2.1.4         DO-160F (2007)

DO-160 does not mention aircraft level tests, but deals purely with conducted and radiated susceptibility of systems and sub-systems.  It is however referenced by ARP5583.  It also has categories for the maximum conducted susceptibility for different types of systems.  These levels appear to be loosely based on the generic transfer functions in AC 20-158 Appendix 1, p. 20-38.

2.1.5         Users Guide for AC/AMJ 20-1317 (1999)

This document is dated and is superseded by FAA 14 CFR, AC20-158, and ARP 5583.

2.2        Application of Certification Documents to CEM HIRF Analysis

The certification documents briefly described in section 1 of this chapter provide the basis for defining the nature and extent of CEM HIRF analysis that might be logically performed in support of aircraft certification.  The HIRF analysis parallels the requirements for certification testing with a focus on the LLSC and LLSF modeling.  If comparisons are desired between predictions and measurements, it is necessary to obtain detailed information concerning the measurement instrumentation, including antennas and the way in which the measurements were made (e.g. number of points per frequency decade, bandwidth averaging, antenna aperture size, etc.). 

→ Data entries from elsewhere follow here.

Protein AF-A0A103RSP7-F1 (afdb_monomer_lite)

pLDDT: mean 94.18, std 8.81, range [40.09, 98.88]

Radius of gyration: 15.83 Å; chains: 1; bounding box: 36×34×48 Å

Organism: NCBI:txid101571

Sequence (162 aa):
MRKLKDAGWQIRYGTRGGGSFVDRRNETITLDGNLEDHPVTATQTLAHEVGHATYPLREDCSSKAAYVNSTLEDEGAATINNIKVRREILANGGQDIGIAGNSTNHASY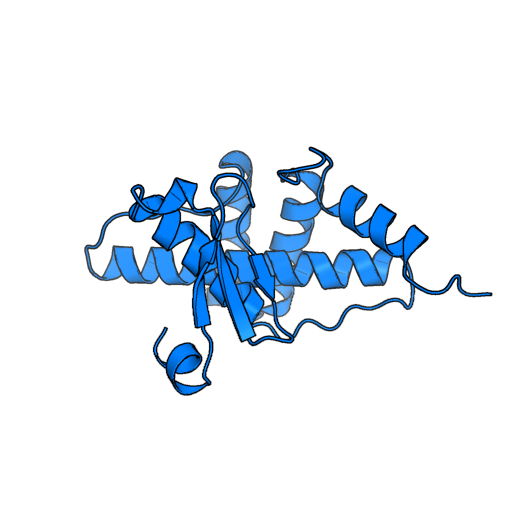NKAYDQFLLDGDADAARRAIGEQFGEGELTSNTRQPYAEYYGNWYDANCPSAK

Foldseek 3Di:
DVVLVVVVAAEEEDEAPPAWEDDLVNNYTYHHNVCVVPVLLSLLSVQLRVQLNPDPQDQDLPDLVSRLQSVLLSSLSSQLSSVVVQVVQVVVVHDRSDTPFDPVCVVQLVVLSVVCVVPVPSSSSSNSRSVCQQARGADPPPRHRNSVVSSVVSVVPRDPPD

Structure (mmCIF, N/CA/C/O backbone):
data_AF-A0A103RSP7-F1
#
_entry.id   AF-A0A103RSP7-F1
#
loop_
_atom_site.group_PDB
_atom_site.id
_atom_site.type_symbol
_atom_site.label_atom_id
_atom_site.label_alt_id
_atom_site.label_comp_id
_atom_site.label_asym_id
_atom_site.label_entity_id
_atom_site.label_seq_id
_atom_site.pdbx_PDB_ins_code
_atom_site.Cartn_x
_atom_site.Cartn_y
_atom_site.Cartn_z
_atom_site.occupancy
_atom_site.B_iso_or_equiv
_atom_site.auth_seq_id
_atom_site.auth_comp_id
_atom_site.auth_asym_id
_atom_site.auth_atom_id
_atom_site.pdbx_PDB_model_num
ATOM 1 N N . MET A 1 1 ? -10.390 -9.161 6.736 1.00 59.69 1 MET A N 1
ATOM 2 C CA . MET A 1 1 ? -10.075 -10.242 7.700 1.00 59.69 1 MET A CA 1
ATOM 3 C C . MET A 1 1 ? -10.806 -11.550 7.395 1.00 59.69 1 MET A C 1
ATOM 5 O O . MET A 1 1 ? -10.125 -12.492 7.021 1.00 59.69 1 MET A O 1
ATOM 9 N N . ARG A 1 2 ? -12.149 -11.633 7.491 1.00 67.56 2 ARG A N 1
ATOM 10 C CA . ARG A 1 2 ? -12.887 -12.902 7.274 1.00 67.56 2 ARG A CA 1
ATOM 11 C C . ARG A 1 2 ? -12.584 -13.556 5.918 1.00 67.56 2 ARG A C 1
ATOM 13 O O . ARG A 1 2 ? -12.170 -14.698 5.896 1.00 67.56 2 ARG A O 1
ATOM 20 N N . LYS A 1 3 ? -12.609 -12.776 4.830 1.00 72.31 3 LYS A N 1
ATOM 21 C CA . LYS A 1 3 ? -12.273 -13.247 3.473 1.00 72.31 3 LYS A CA 1
ATOM 22 C C . LYS A 1 3 ? -10.899 -13.924 3.345 1.00 72.31 3 LYS A C 1
ATOM 24 O O . LYS A 1 3 ? -10.801 -14.909 2.638 1.00 72.31 3 LYS A O 1
ATOM 29 N N . LEU A 1 4 ? -9.860 -13.411 4.013 1.00 76.56 4 LEU A N 1
ATOM 30 C CA . LEU A 1 4 ? -8.517 -14.008 3.954 1.00 76.56 4 LEU A CA 1
ATOM 31 C C . LEU A 1 4 ? -8.453 -15.308 4.760 1.00 76.56 4 LEU A C 1
ATOM 33 O O . LEU A 1 4 ? -7.927 -16.298 4.269 1.00 76.56 4 LEU A O 1
ATOM 37 N N . LYS A 1 5 ? -9.061 -15.334 5.956 1.00 72.69 5 LYS A N 1
ATOM 38 C CA . LYS A 1 5 ? -9.180 -16.567 6.751 1.00 72.69 5 LYS A CA 1
ATOM 39 C C . LYS A 1 5 ? -9.981 -17.642 6.015 1.00 72.69 5 LYS A C 1
ATOM 41 O O . LYS A 1 5 ? -9.567 -18.793 5.993 1.00 72.69 5 LYS A O 1
ATOM 46 N N . ASP A 1 6 ? -11.090 -17.256 5.390 1.00 76.38 6 ASP A N 1
ATOM 47 C CA . ASP A 1 6 ? -11.926 -18.153 4.587 1.00 76.38 6 ASP A CA 1
ATOM 48 C C . ASP A 1 6 ? -11.174 -18.656 3.338 1.00 76.38 6 ASP A C 1
ATOM 50 O O . ASP A 1 6 ? -11.427 -19.763 2.875 1.00 76.38 6 ASP A O 1
ATOM 54 N N . ALA A 1 7 ? -10.222 -17.867 2.825 1.00 77.00 7 ALA A N 1
ATOM 55 C CA . ALA A 1 7 ? -9.318 -18.235 1.736 1.00 77.00 7 ALA A CA 1
ATOM 56 C C . ALA A 1 7 ? -8.054 -18.989 2.200 1.00 77.00 7 ALA A C 1
ATOM 58 O O . ALA A 1 7 ? -7.184 -19.239 1.381 1.00 77.00 7 ALA A O 1
ATOM 59 N N . GLY A 1 8 ? -7.930 -19.346 3.486 1.00 85.88 8 GLY A N 1
ATOM 60 C CA . GLY A 1 8 ? -6.818 -20.159 3.999 1.00 85.88 8 GLY A CA 1
ATOM 61 C C . GLY A 1 8 ? -5.542 -19.397 4.374 1.00 85.88 8 GLY A C 1
ATOM 62 O O . GLY A 1 8 ? -4.576 -20.025 4.809 1.00 85.88 8 GLY A O 1
ATOM 63 N N . TRP A 1 9 ? -5.539 -18.063 4.287 1.00 93.69 9 TRP A N 1
ATOM 64 C CA . TRP A 1 9 ? -4.357 -17.259 4.593 1.00 93.69 9 TRP A CA 1
ATOM 65 C C . TRP A 1 9 ? -3.935 -17.370 6.058 1.00 93.69 9 TRP A C 1
ATOM 67 O O . TRP A 1 9 ? -4.752 -17.246 6.979 1.00 93.69 9 TRP A O 1
ATOM 77 N N . GLN A 1 10 ? -2.630 -17.509 6.278 1.00 95.25 10 GLN A N 1
ATOM 78 C CA . GLN A 1 10 ? -2.033 -17.512 7.610 1.00 95.25 10 GLN A CA 1
ATOM 79 C C . GLN A 1 10 ? -1.573 -16.106 7.996 1.00 95.25 10 GLN A C 1
ATOM 81 O O . GLN A 1 10 ? -0.956 -15.406 7.201 1.00 95.25 10 GLN A O 1
ATOM 86 N N . ILE A 1 11 ? -1.847 -15.696 9.235 1.00 95.50 11 ILE A N 1
ATOM 87 C CA . ILE A 1 11 ? -1.333 -14.448 9.815 1.00 95.50 11 ILE A CA 1
ATOM 88 C C . ILE A 1 11 ? -0.539 -14.827 11.058 1.00 95.50 11 ILE A C 1
ATOM 90 O O . ILE A 1 11 ? -1.084 -15.469 11.958 1.00 95.50 11 ILE A O 1
ATOM 94 N N . ARG A 1 12 ? 0.740 -14.453 11.103 1.00 96.62 12 ARG A N 1
ATOM 95 C CA . ARG A 1 12 ? 1.650 -14.810 12.199 1.00 96.62 12 ARG A CA 1
ATOM 96 C C . ARG A 1 12 ? 2.625 -13.685 12.517 1.00 96.62 12 ARG A C 1
ATOM 98 O O . ARG A 1 12 ? 2.942 -12.880 11.646 1.00 96.62 12 ARG A O 1
ATOM 105 N N . TYR A 1 13 ? 3.145 -13.681 13.738 1.00 97.25 13 TYR A N 1
ATOM 106 C CA . TYR A 1 13 ? 4.347 -12.921 14.062 1.00 97.25 13 TYR A CA 1
ATOM 107 C C . TYR A 1 13 ? 5.590 -13.717 13.648 1.00 97.25 13 TYR A C 1
ATOM 109 O O . TYR A 1 13 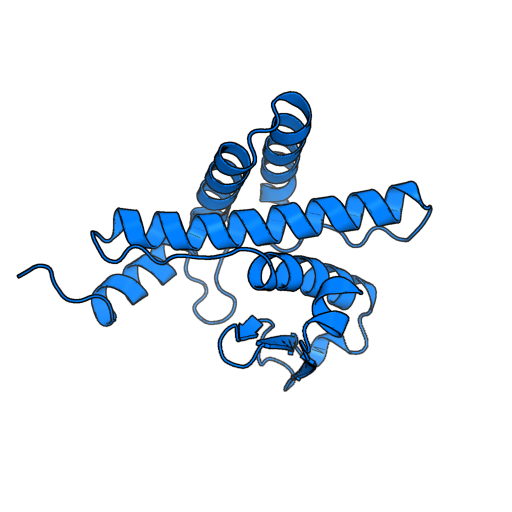? 5.647 -14.936 13.826 1.00 97.25 13 TYR A O 1
ATOM 117 N N . GLY A 1 14 ? 6.559 -13.034 13.046 1.00 96.00 14 GLY A N 1
ATOM 118 C CA . GLY A 1 14 ? 7.867 -13.567 12.682 1.00 96.00 14 GLY A CA 1
ATOM 119 C C . GLY A 1 14 ? 8.935 -13.252 13.730 1.00 96.00 14 GLY A C 1
ATOM 120 O O . GLY A 1 14 ? 8.647 -12.850 14.856 1.00 96.00 14 GLY A O 1
ATOM 121 N N . THR A 1 15 ? 10.201 -13.413 13.347 1.00 95.44 15 THR A N 1
ATOM 122 C CA . THR A 1 15 ? 11.340 -13.034 14.195 1.00 95.44 15 THR A CA 1
ATOM 123 C C . THR A 1 15 ? 11.358 -11.521 14.438 1.00 95.44 15 THR A C 1
ATOM 125 O O . THR A 1 15 ? 11.100 -10.734 13.527 1.00 95.44 15 THR A O 1
ATOM 128 N N . ARG A 1 16 ? 11.704 -11.108 15.663 1.00 94.06 16 ARG A N 1
ATOM 129 C CA . ARG A 1 16 ? 11.902 -9.696 16.031 1.00 94.06 16 ARG A CA 1
ATOM 130 C C . ARG A 1 16 ? 12.970 -9.045 15.142 1.00 94.06 16 ARG A C 1
ATOM 132 O O . ARG A 1 16 ? 14.096 -9.535 15.082 1.00 94.06 16 ARG A O 1
ATOM 139 N N . GLY A 1 17 ? 12.617 -7.948 14.472 1.00 90.19 17 GLY A N 1
ATOM 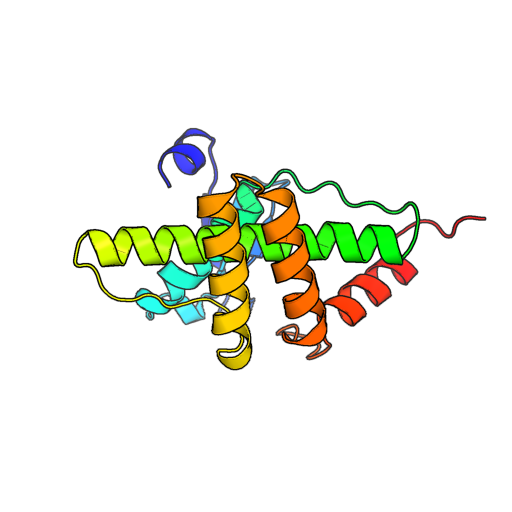140 C CA . GLY A 1 17 ? 13.481 -7.214 13.539 1.00 90.19 17 GLY A CA 1
ATOM 141 C C . GLY A 1 17 ? 13.531 -7.800 12.124 1.00 90.19 17 GLY A C 1
ATOM 142 O O . GLY A 1 17 ? 14.318 -7.330 11.304 1.00 90.19 17 GLY A O 1
ATOM 143 N N . GLY A 1 18 ? 12.725 -8.827 11.835 1.00 89.25 18 GLY A N 1
ATOM 144 C CA . GLY A 1 18 ? 12.633 -9.455 10.515 1.00 89.25 18 GLY A CA 1
ATOM 145 C C . GLY A 1 18 ? 11.785 -8.681 9.501 1.00 89.25 18 GLY A C 1
ATOM 146 O O . GLY A 1 18 ? 11.731 -9.085 8.342 1.00 89.25 18 GLY A O 1
ATOM 147 N N . GLY A 1 19 ? 11.133 -7.591 9.918 1.00 91.81 19 GLY A N 1
ATOM 148 C CA . GLY A 1 19 ? 10.184 -6.852 9.094 1.00 91.81 19 GLY A CA 1
ATOM 149 C C . GLY A 1 19 ? 8.810 -7.520 9.014 1.00 91.81 19 GLY A C 1
ATOM 150 O O . GLY A 1 19 ? 8.590 -8.618 9.530 1.00 91.81 19 GLY A O 1
ATOM 151 N N . SER A 1 20 ? 7.876 -6.817 8.377 1.00 95.00 20 SER A N 1
ATOM 152 C CA . SER A 1 20 ? 6.547 -7.335 8.035 1.00 95.00 20 SER A CA 1
ATOM 153 C C . SER A 1 20 ? 6.436 -7.440 6.522 1.00 95.00 20 SER A C 1
ATOM 155 O O . SER A 1 20 ? 7.034 -6.624 5.822 1.00 95.00 20 SER A O 1
ATOM 157 N N . PHE A 1 21 ? 5.779 -8.489 6.034 1.00 94.69 21 PHE A N 1
ATOM 158 C CA . PHE A 1 21 ? 5.676 -8.764 4.604 1.00 94.69 21 PHE A CA 1
ATOM 159 C C . PHE A 1 21 ? 4.583 -9.789 4.286 1.00 94.69 21 PHE A C 1
ATOM 161 O O . PHE A 1 21 ? 4.171 -10.602 5.127 1.00 94.69 21 PHE A O 1
ATOM 168 N N . VAL A 1 22 ? 4.195 -9.810 3.012 1.00 96.00 22 VAL A N 1
ATOM 169 C CA . VAL A 1 22 ? 3.317 -10.811 2.407 1.00 96.00 22 VAL A CA 1
ATOM 170 C C . VAL A 1 22 ? 4.115 -11.801 1.566 1.00 96.00 22 VAL A C 1
ATOM 172 O O . VAL A 1 22 ? 4.815 -11.426 0.630 1.00 96.00 22 VAL A O 1
ATOM 175 N N . ASP A 1 23 ? 3.923 -13.091 1.831 1.00 95.00 23 ASP A N 1
ATOM 176 C CA . ASP A 1 23 ? 4.275 -14.165 0.907 1.00 95.00 23 ASP A CA 1
ATOM 177 C C . ASP A 1 23 ? 3.006 -14.643 0.197 1.00 95.00 23 ASP A C 1
ATOM 179 O O . ASP A 1 23 ? 2.218 -15.419 0.742 1.00 95.00 23 ASP A O 1
ATOM 183 N N . ARG A 1 24 ? 2.801 -14.165 -1.034 1.00 92.56 24 ARG A N 1
ATOM 184 C CA . ARG A 1 24 ? 1.624 -14.511 -1.846 1.00 92.56 24 ARG A CA 1
ATOM 185 C C . ARG A 1 24 ? 1.630 -15.961 -2.324 1.00 92.56 24 ARG A C 1
ATOM 187 O O . ARG A 1 24 ? 0.567 -16.496 -2.608 1.00 92.56 24 ARG A O 1
ATOM 194 N N . ARG A 1 25 ? 2.801 -16.601 -2.429 1.00 91.81 25 ARG A N 1
ATOM 195 C CA . ARG A 1 25 ? 2.910 -17.994 -2.898 1.00 91.81 25 ARG A CA 1
ATOM 196 C C . ARG A 1 25 ? 2.493 -18.973 -1.810 1.00 91.81 25 ARG A C 1
ATOM 198 O O . ARG A 1 25 ? 1.866 -19.980 -2.110 1.00 91.81 25 ARG A O 1
ATOM 205 N N . ASN A 1 26 ? 2.846 -18.659 -0.566 1.00 94.50 26 ASN A N 1
ATOM 206 C CA . ASN A 1 26 ? 2.496 -19.450 0.612 1.00 94.50 26 ASN A CA 1
ATOM 207 C C . ASN A 1 26 ? 1.296 -18.872 1.386 1.00 94.50 26 ASN A C 1
ATOM 209 O O . ASN A 1 26 ? 1.060 -19.282 2.522 1.00 94.50 26 ASN A O 1
ATOM 213 N N . GLU A 1 27 ? 0.586 -17.895 0.811 1.00 95.06 27 GLU A N 1
ATOM 214 C CA . GLU A 1 27 ? -0.606 -17.247 1.384 1.00 95.06 27 GLU A CA 1
ATOM 215 C C . GLU A 1 27 ? -0.420 -16.853 2.859 1.00 95.06 27 GLU A C 1
ATOM 217 O O . GLU A 1 27 ? -1.246 -17.127 3.733 1.00 95.06 27 GLU A O 1
ATOM 222 N N . THR A 1 28 ? 0.719 -16.229 3.160 1.00 97.00 28 THR A N 1
ATOM 223 C CA . THR A 1 28 ? 1.107 -15.889 4.529 1.00 97.00 28 THR A CA 1
ATOM 224 C C . THR A 1 28 ? 1.366 -14.397 4.672 1.00 97.00 28 THR A C 1
ATOM 226 O O . THR A 1 28 ? 2.140 -13.814 3.919 1.00 97.00 28 THR A O 1
ATOM 229 N N . ILE A 1 29 ? 0.771 -13.796 5.699 1.00 97.62 29 ILE A N 1
ATOM 230 C CA . ILE A 1 29 ? 1.112 -12.467 6.201 1.00 97.62 29 ILE A CA 1
ATOM 231 C C . ILE A 1 29 ? 1.970 -12.647 7.454 1.00 97.62 29 ILE A C 1
ATOM 233 O O . ILE A 1 29 ? 1.534 -13.252 8.440 1.00 97.62 29 ILE A O 1
ATOM 237 N N . THR A 1 30 ? 3.189 -12.120 7.416 1.00 97.50 30 THR A N 1
ATOM 238 C CA . THR A 1 30 ? 4.095 -12.105 8.567 1.00 97.50 30 THR A CA 1
ATOM 239 C C . THR A 1 30 ? 4.195 -10.683 9.103 1.00 97.50 30 THR A C 1
ATOM 241 O O . THR A 1 30 ? 4.537 -9.770 8.361 1.00 97.50 30 THR A O 1
ATOM 244 N N . LEU A 1 31 ? 3.901 -10.498 10.389 1.00 97.44 31 LEU A N 1
ATOM 245 C CA . LEU A 1 31 ? 4.162 -9.259 11.121 1.00 97.44 31 LEU A CA 1
ATOM 246 C C . LEU A 1 31 ? 5.502 -9.373 11.850 1.00 97.44 31 LEU A C 1
ATOM 248 O O . LEU A 1 31 ? 5.827 -10.441 12.368 1.00 97.44 31 LEU A O 1
ATOM 252 N N . ASP A 1 32 ? 6.263 -8.287 11.938 1.00 95.94 32 ASP A N 1
ATOM 253 C CA . ASP A 1 32 ? 7.512 -8.268 12.707 1.00 95.94 32 ASP A CA 1
ATOM 254 C C . ASP A 1 32 ? 7.220 -8.639 14.169 1.00 95.94 32 ASP A C 1
ATOM 256 O O . ASP A 1 32 ? 6.298 -8.097 14.783 1.00 95.94 32 ASP A O 1
ATOM 260 N N . GLY A 1 33 ? 8.008 -9.546 14.752 1.00 96.94 33 GLY A N 1
ATOM 261 C CA . GLY A 1 33 ? 7.827 -9.970 16.143 1.00 96.94 33 GLY A CA 1
ATOM 262 C C . GLY A 1 33 ? 7.930 -8.828 17.164 1.00 96.94 33 GLY A C 1
ATOM 263 O O . GLY A 1 33 ? 7.435 -8.952 18.279 1.00 96.94 33 GLY A O 1
ATOM 264 N N . ASN A 1 34 ? 8.541 -7.692 16.811 1.00 96.31 34 ASN A N 1
ATOM 265 C CA . ASN A 1 34 ? 8.564 -6.501 17.666 1.00 96.31 34 ASN A CA 1
ATOM 266 C C . ASN A 1 34 ? 7.177 -5.860 17.833 1.00 96.31 34 ASN A C 1
ATOM 268 O O . ASN A 1 34 ? 6.978 -5.066 18.753 1.00 96.31 34 ASN A O 1
ATOM 272 N N . LEU A 1 35 ? 6.220 -6.197 16.967 1.00 96.62 35 LEU A N 1
ATOM 273 C CA . LEU A 1 35 ? 4.859 -5.669 17.00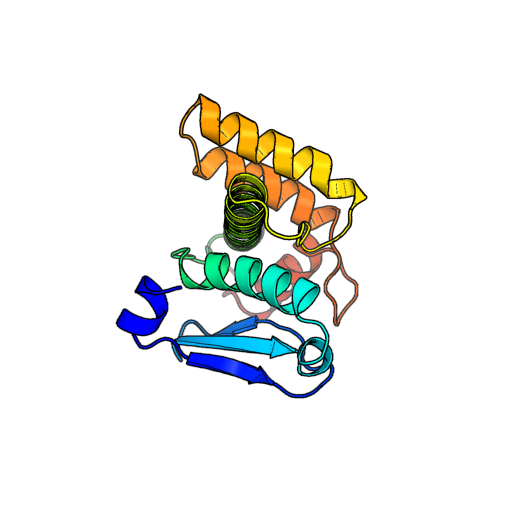3 1.00 96.62 35 LEU A CA 1
ATOM 274 C C . LEU A 1 35 ? 3.935 -6.436 17.958 1.00 96.62 35 LEU A C 1
ATOM 276 O O . LEU A 1 35 ? 2.839 -5.955 18.226 1.00 96.62 35 LEU A O 1
ATOM 280 N N . GLU A 1 36 ? 4.362 -7.584 18.495 1.00 96.12 36 GLU A N 1
ATOM 281 C CA . GLU A 1 36 ? 3.525 -8.466 19.325 1.00 96.12 36 GLU A CA 1
ATOM 282 C C . GLU A 1 36 ? 2.921 -7.744 20.542 1.00 96.12 36 GLU A C 1
ATOM 284 O O . GLU A 1 36 ? 1.732 -7.882 20.826 1.00 96.12 36 GLU A O 1
ATOM 289 N N . ASP A 1 37 ? 3.713 -6.882 21.183 1.00 96.88 37 ASP A N 1
ATOM 290 C CA . ASP A 1 37 ? 3.310 -6.085 22.347 1.00 96.88 37 ASP A CA 1
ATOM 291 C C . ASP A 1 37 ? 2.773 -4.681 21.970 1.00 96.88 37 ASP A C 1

For general HIRF computations, it is important to include in the model enough complexity, lossy material and structural accuracy to ensure adequate model fidelity.  In particular, it is most important to include:

• Realistically complex cables harnesses with representative numbers of conductors and branching throughout the aircraft
• Lossy material (distributed in aircraft cavities or loaded into the walls) which adjust the cavity Q and/or decay time to the typical measured value range
• Models of the apertures of antennas which are representative of typical receive antennas used in aircraft testing
• Post processing of prediction data to incorporate appropriate features of recommended measurement in ARP5583 which include 5% bandwidth averaging and specific numbers of points per frequency decade.